This month marks the two-year anniversary of the end of recession and start of recovery. But it’s a recovery in name only, so weak as to be nonexistent. And it has been weak from the start. Real GDP growth has averaged only 2.8 percent per year compared with 7 percent after last deep recession in 1981-82, as shown in the following chart. And the unemployment rate is still over 9 percent.
Today the Joint Economic Committee of the Congress held a hearing on whether a credible plan to reduce government spending growth would bolster or hinder the recovery. I argued that a credible budget strategy would strengthen the recovery, by removing the threats of another fiscal crisis, higher taxes, higher inflation and higher interest rates—all caused by the huge deficits and growing debt and all impediments to private investment and job creation (written testimony here and opening remarks at C-Span 6:23 minutes here). To balance the budget without increasing taxes the plan would have to reduce spending growth by $6 trillion over ten years.
Fortunately, there are some signs of progress: The election last November sent a message to Washington to reduce the deficit and the debt; the 2011 budget deal reduced 2010-2011 growth in discretionary budget authority from +$39B to -$39B; President Obama withdrew his first budget proposal for 2012 and is agreeing to less spending; and the idea of tying the debt limit hike to reductions in spending growth is holding, despite protests from the Treasury Secretary and the Fed Chairman.

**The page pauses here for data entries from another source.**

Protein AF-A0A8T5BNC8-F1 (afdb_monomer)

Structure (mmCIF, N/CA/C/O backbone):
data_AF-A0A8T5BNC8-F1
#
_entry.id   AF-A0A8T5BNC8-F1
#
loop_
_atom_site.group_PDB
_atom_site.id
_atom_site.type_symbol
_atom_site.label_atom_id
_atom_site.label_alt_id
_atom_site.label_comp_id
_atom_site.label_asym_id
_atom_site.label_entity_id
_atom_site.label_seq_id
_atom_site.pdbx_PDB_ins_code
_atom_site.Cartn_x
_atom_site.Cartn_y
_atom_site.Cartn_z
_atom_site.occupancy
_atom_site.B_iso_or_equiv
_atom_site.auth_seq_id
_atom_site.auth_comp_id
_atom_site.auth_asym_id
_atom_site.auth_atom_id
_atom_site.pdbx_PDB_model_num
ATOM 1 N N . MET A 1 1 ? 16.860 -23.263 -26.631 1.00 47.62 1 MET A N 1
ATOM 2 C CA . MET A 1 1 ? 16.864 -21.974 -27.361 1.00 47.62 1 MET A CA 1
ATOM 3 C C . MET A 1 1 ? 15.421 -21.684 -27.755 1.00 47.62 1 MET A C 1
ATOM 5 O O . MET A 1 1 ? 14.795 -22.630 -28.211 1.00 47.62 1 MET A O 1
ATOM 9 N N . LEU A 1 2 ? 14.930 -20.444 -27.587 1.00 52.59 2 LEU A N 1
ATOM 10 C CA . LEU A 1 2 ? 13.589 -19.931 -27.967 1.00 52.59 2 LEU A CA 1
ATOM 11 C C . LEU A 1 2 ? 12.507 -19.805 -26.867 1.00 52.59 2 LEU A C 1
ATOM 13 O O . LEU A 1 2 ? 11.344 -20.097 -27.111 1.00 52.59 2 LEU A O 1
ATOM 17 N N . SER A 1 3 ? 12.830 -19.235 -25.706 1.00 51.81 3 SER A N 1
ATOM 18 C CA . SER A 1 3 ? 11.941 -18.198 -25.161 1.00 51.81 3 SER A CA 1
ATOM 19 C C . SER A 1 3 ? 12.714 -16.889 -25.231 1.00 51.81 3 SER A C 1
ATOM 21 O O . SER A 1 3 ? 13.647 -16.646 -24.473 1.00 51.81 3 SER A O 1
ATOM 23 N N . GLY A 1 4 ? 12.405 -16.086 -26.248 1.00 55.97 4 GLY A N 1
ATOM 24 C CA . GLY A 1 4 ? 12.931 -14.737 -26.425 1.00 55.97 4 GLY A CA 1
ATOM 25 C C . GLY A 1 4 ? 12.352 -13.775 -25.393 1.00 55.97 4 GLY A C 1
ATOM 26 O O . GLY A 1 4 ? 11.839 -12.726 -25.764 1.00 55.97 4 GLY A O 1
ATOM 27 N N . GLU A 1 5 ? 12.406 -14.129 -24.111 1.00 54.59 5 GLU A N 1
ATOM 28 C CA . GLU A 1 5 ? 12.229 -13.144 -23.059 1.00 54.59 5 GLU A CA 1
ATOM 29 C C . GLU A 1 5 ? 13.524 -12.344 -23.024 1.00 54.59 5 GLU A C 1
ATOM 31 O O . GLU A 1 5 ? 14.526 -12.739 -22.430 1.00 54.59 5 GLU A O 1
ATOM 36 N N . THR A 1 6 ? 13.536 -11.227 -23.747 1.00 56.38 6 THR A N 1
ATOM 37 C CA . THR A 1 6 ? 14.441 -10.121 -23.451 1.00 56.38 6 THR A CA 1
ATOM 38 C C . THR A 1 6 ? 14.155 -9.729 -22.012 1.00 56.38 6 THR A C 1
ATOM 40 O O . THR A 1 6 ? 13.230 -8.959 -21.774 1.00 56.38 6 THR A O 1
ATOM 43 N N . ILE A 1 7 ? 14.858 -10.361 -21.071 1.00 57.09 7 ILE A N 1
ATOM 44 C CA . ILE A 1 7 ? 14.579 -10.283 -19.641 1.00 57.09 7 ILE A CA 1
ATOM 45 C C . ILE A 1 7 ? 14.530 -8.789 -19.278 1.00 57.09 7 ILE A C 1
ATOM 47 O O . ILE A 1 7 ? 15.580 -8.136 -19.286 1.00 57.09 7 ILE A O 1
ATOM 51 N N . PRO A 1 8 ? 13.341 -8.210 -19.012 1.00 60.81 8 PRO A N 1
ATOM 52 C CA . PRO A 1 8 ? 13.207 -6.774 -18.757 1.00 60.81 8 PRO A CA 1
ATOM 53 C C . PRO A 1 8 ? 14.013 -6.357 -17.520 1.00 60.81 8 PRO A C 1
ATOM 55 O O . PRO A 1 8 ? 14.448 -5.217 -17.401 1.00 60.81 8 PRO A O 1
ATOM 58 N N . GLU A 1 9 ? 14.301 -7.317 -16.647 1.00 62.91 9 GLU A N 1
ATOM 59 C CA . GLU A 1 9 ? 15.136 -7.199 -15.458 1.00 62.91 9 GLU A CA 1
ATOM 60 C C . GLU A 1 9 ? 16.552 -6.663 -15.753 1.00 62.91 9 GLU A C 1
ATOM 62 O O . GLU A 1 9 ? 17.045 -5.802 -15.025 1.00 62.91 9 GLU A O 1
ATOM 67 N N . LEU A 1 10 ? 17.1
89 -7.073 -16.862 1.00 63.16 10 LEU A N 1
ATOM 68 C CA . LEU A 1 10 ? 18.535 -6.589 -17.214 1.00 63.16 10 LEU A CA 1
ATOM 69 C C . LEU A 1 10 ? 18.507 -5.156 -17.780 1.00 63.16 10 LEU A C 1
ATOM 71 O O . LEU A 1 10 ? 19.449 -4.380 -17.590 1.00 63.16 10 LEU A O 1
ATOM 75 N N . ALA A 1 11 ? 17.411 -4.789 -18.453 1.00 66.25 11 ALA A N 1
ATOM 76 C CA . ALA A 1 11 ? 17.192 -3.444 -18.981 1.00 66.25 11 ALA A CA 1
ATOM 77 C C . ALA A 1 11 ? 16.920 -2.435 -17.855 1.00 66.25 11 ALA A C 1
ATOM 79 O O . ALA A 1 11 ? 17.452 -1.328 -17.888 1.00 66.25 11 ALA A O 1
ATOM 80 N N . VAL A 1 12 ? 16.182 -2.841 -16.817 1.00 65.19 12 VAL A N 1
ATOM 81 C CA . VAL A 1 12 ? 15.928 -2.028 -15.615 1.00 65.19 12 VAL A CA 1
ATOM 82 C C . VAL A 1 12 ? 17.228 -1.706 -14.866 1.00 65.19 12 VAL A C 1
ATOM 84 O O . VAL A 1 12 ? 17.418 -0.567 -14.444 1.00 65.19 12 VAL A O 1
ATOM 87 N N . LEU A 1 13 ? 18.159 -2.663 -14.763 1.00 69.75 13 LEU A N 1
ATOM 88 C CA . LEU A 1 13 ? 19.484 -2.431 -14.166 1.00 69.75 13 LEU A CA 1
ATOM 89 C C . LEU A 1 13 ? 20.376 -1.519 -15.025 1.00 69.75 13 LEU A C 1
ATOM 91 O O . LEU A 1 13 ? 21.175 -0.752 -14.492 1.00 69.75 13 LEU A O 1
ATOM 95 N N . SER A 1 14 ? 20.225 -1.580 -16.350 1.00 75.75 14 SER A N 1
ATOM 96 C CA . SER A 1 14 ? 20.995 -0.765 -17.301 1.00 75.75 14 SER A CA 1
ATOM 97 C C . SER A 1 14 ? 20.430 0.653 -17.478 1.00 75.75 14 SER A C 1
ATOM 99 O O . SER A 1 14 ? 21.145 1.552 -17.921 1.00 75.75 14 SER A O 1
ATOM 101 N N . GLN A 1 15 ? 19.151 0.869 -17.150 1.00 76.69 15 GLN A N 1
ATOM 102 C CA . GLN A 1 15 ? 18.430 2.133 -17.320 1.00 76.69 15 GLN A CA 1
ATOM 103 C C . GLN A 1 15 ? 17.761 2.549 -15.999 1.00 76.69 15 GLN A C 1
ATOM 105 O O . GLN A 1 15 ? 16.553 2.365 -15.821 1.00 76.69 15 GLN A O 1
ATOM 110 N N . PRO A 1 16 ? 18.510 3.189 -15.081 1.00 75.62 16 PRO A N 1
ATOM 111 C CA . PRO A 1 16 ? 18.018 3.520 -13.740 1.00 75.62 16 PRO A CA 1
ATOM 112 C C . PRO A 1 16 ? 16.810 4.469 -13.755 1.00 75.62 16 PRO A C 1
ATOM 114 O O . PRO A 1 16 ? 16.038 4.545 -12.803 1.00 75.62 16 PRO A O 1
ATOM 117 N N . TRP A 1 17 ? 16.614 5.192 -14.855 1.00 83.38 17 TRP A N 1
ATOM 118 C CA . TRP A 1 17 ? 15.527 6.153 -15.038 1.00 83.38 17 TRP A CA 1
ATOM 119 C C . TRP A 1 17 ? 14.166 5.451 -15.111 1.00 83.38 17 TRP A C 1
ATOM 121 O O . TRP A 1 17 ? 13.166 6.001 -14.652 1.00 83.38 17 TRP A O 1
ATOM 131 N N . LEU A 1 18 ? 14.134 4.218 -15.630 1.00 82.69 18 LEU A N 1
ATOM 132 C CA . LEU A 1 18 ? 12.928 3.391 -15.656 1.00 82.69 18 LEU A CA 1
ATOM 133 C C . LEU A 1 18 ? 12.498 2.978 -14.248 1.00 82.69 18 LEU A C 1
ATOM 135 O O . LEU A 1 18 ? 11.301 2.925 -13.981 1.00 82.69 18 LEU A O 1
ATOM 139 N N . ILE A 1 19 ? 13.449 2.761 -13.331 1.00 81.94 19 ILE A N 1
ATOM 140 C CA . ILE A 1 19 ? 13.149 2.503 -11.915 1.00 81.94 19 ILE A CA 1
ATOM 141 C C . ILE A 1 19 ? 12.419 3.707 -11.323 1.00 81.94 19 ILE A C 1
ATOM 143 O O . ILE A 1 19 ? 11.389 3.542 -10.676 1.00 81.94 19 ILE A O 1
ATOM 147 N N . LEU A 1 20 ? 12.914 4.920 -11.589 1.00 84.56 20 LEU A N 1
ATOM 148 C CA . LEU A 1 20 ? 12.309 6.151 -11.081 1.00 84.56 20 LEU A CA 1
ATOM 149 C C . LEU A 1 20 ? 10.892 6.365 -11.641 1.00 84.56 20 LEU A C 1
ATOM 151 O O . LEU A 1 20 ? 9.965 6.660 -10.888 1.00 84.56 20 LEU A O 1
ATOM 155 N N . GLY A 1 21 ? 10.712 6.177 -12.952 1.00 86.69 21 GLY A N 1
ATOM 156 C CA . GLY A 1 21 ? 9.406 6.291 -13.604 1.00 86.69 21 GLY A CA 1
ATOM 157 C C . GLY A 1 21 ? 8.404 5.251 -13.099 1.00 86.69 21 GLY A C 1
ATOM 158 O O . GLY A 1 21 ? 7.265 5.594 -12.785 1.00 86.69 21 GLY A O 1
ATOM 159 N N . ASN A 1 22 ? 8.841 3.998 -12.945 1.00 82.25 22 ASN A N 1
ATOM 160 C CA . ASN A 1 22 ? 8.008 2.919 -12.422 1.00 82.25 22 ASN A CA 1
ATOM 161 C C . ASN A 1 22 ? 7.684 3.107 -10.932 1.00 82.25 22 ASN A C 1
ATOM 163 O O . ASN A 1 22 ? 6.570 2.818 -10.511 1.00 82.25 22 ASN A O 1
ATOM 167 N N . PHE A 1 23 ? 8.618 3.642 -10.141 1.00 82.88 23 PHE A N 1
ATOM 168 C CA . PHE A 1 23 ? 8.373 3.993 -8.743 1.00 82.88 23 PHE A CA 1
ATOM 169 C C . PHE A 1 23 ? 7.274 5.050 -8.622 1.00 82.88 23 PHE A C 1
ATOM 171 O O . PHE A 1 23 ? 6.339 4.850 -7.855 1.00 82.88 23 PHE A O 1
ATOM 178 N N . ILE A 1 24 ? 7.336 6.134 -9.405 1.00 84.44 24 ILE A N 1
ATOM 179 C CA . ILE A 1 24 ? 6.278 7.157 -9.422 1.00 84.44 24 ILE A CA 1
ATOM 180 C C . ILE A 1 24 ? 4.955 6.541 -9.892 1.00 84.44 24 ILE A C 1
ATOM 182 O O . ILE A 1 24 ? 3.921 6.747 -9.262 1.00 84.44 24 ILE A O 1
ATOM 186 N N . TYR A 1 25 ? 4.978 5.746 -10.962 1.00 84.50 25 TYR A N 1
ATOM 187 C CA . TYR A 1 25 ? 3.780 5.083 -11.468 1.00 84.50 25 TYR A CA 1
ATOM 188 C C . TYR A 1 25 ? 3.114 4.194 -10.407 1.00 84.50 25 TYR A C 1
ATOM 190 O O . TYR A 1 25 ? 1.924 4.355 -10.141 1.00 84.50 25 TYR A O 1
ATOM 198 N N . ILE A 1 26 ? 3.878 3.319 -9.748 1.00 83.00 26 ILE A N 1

One way to implement a credible budget strategy in our current divided government would be to agree now to reduce spending by $2.5 trillion over ten years (including material changes in 2012) as part of the $2.5 trillion debt limit hike, and then debate how to deal with the remaining $3.5 trillion gap in the presidential election. One side would say to close the gap by raising taxes. The other side would say to close the gap by reducing spending. While the outcome would still be uncertain, there would be far less uncertainty about the budget than currently exists.